Entries taken from a collection
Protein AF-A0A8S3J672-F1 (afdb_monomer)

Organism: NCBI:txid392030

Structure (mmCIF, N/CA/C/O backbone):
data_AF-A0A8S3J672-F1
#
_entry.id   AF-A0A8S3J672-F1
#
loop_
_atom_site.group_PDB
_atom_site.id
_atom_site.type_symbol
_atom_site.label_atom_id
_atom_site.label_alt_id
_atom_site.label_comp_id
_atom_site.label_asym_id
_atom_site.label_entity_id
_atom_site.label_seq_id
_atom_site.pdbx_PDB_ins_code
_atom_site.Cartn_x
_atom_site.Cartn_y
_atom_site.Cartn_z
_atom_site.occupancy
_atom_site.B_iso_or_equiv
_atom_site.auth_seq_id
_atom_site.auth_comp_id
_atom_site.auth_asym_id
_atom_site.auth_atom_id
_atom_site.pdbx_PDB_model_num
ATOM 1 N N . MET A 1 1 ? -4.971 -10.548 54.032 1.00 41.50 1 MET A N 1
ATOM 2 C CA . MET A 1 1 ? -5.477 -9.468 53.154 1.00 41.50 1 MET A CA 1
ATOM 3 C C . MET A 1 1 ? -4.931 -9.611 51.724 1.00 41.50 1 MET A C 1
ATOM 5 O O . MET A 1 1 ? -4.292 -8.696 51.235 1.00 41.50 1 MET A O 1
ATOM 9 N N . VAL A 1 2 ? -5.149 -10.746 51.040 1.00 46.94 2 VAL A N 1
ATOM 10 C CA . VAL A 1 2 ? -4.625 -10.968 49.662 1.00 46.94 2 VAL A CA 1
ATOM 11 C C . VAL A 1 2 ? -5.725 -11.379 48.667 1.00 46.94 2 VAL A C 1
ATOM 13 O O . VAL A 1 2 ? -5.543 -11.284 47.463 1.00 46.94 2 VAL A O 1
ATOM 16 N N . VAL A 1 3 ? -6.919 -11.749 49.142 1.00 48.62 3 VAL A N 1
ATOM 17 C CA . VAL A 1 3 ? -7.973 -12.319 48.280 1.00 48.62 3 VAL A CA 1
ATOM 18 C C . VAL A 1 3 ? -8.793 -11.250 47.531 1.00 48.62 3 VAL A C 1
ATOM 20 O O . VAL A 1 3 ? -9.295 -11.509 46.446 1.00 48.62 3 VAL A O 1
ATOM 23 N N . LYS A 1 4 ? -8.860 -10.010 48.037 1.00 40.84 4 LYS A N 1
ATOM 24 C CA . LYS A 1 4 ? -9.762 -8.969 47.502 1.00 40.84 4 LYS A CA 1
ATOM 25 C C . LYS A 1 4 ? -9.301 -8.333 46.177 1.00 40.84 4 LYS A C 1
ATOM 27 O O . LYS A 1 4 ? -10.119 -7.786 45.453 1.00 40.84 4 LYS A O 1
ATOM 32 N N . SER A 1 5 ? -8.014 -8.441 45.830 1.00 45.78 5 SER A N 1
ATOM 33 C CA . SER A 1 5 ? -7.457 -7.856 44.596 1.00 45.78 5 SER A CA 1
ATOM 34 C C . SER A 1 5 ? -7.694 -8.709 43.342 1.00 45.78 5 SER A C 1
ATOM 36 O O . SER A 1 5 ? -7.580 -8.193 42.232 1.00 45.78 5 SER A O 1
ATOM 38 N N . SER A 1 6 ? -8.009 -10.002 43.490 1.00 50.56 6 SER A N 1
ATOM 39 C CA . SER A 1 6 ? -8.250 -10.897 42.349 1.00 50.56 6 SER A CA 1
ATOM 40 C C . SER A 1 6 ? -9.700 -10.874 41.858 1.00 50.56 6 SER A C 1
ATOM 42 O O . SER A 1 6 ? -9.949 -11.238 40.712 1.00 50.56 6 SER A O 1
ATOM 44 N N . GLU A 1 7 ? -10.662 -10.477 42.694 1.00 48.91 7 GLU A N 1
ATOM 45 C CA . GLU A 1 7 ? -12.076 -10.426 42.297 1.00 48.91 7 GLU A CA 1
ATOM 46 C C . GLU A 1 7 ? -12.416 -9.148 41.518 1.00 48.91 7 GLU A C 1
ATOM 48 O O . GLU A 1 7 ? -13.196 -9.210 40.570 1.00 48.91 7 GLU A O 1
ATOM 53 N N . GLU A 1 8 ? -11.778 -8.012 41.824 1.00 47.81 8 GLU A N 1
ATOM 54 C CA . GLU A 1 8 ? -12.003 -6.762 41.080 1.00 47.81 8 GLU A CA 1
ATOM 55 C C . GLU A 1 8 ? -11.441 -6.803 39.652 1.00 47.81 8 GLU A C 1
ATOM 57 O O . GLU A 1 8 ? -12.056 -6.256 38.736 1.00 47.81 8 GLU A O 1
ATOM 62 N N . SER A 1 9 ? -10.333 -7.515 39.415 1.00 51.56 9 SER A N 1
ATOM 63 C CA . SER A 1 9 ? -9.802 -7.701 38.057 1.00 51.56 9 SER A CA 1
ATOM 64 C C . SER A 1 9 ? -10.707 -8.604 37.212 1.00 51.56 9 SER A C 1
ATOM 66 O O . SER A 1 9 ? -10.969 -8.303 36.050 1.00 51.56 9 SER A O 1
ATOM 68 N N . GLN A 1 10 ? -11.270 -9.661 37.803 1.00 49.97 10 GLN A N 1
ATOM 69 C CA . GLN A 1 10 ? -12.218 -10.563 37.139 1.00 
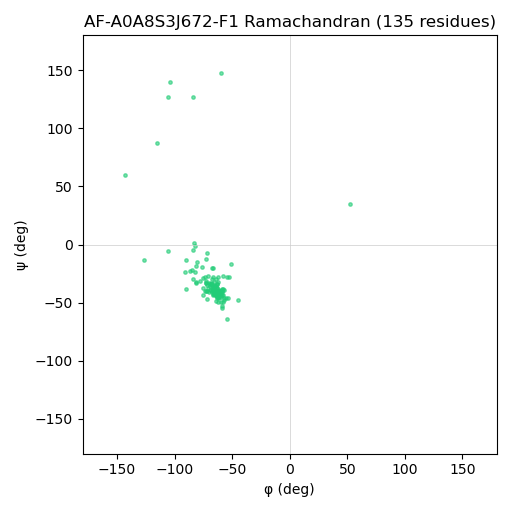49.97 10 GLN A CA 1
ATOM 70 C C . GLN A 1 10 ? -13.567 -9.885 36.857 1.00 49.97 10 GLN A C 1
ATOM 72 O O . GLN A 1 10 ? -14.176 -10.126 35.812 1.00 49.97 10 GLN A O 1
ATOM 77 N N . PHE A 1 11 ? -14.026 -9.007 37.753 1.00 49.31 11 PHE A N 1
ATOM 78 C CA . PHE A 1 11 ? -15.255 -8.237 37.568 1.00 49.31 11 PHE A CA 1
ATOM 79 C C . PHE A 1 11 ? -15.082 -7.133 36.515 1.00 49.31 11 PHE A C 1
ATOM 81 O O . PHE A 1 11 ? -15.945 -6.977 35.654 1.00 49.31 11 PHE A O 1
ATOM 88 N N . GLY A 1 12 ? -13.933 -6.448 36.495 1.00 49.97 12 GLY A N 1
ATOM 89 C CA . GLY A 1 12 ? -13.578 -5.499 35.435 1.00 49.97 12 GLY A CA 1
ATOM 90 C C . GLY A 1 12 ? -13.510 -6.157 34.053 1.00 49.97 12 GLY A C 1
ATOM 91 O O . GLY A 1 12 ? -14.085 -5.641 33.096 1.00 49.97 12 GLY A O 1
ATOM 92 N N . ILE A 1 13 ? -12.908 -7.349 33.958 1.00 53.97 13 ILE A N 1
ATOM 93 C CA . ILE A 1 13 ? -12.858 -8.140 32.716 1.00 53.97 13 ILE A CA 1
ATOM 94 C C . ILE A 1 13 ? -14.270 -8.565 32.272 1.00 53.97 13 ILE A C 1
ATOM 96 O O . ILE A 1 13 ? -14.607 -8.448 31.094 1.00 53.97 13 ILE A O 1
ATOM 100 N N . LYS A 1 14 ? -15.134 -9.003 33.199 1.00 47.41 14 LYS A N 1
ATOM 101 C CA . LYS A 1 14 ? -16.520 -9.394 32.879 1.00 47.41 14 LYS A CA 1
ATOM 102 C C . LYS A 1 14 ? -17.421 -8.225 32.474 1.00 47.41 14 LYS A C 1
ATOM 104 O O . LYS A 1 14 ? -18.288 -8.412 31.626 1.00 47.41 14 LYS A O 1
ATOM 109 N N . VAL A 1 15 ? -17.227 -7.032 33.038 1.00 51.66 15 VAL A N 1
ATOM 110 C CA . VAL A 1 15 ? -18.006 -5.837 32.668 1.00 51.66 15 VAL A CA 1
ATOM 111 C C . VAL A 1 15 ? -17.598 -5.320 31.281 1.00 51.66 15 VAL A C 1
ATOM 113 O O . VAL A 1 15 ? -18.472 -4.924 30.511 1.00 51.66 15 VAL A O 1
ATOM 116 N N . TYR A 1 16 ? -16.324 -5.446 30.887 1.00 51.53 16 TYR A N 1
ATOM 117 C CA . TYR A 1 16 ? -15.881 -5.190 29.504 1.00 51.53 16 TYR A CA 1
ATOM 118 C C . TYR A 1 16 ? -16.440 -6.194 28.479 1.00 51.53 16 TYR A C 1
ATOM 120 O O . TYR A 1 16 ? -16.662 -5.842 27.322 1.00 51.53 16 TYR A O 1
ATOM 128 N N . LEU A 1 17 ? -16.735 -7.425 28.903 1.00 51.81 17 LEU A N 1
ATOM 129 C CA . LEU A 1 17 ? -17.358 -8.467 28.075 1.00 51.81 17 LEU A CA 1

> _What is needed_
Only one stretch of the data is wanted: the lines from the one with "ATOM 102 C C" through the last, repeated exactly.

> _Answer space_
ATOM 102 C C . LYS A 1 14 ? -17.421 -8.225 32.474 1.00 47.41 14 LYS A C 1
ATOM 104 O O . LYS A 1 14 ? -18.288 -8.412 31.626 1.00 47.41 14 LYS A O 1
ATOM 109 N N . VAL A 1 15 ? -17.227 -7.032 33.038 1.00 51.66 15 VAL A N 1
ATOM 110 C CA . VAL A 1 15 ? -18.006 -5.837 32.668 1.00 51.66 15 VAL A CA 1
ATOM 111 C C . VAL A 1 15 ? -17.598 -5.320 31.281 1.00 51.66 15 VAL A C 1
ATOM 113 O O . VAL A 1 15 ? -18.472 -4.924 30.511 1.00 51.66 15 VAL A O 1
ATOM 116 N N . TYR A 1 16 ? -16.324 -5.446 30.887 1.00 51.53 16 TYR A N 1
ATOM 117 C CA . TYR A 1 16 ? -15.881 -5.190 29.504 1.00 51.53 16 TYR A CA 1
ATOM 118 C C . TYR A 1 16 ? -16.440 -6.194 28.479 1.00 51.53 16 TYR A C 1
ATOM 120 O O . TYR A 1 16 ? -16.662 -5.842 27.322 1.00 51.53 16 TYR A O 1
ATOM 128 N N . LEU A 1 17 ? -16.735 -7.425 28.903 1.00 51.81 17 LEU A N 1
ATOM 129 C CA . LEU A 1 17 ? -17.358 -8.467 28.075 1.00 51.81 17 LEU A CA 1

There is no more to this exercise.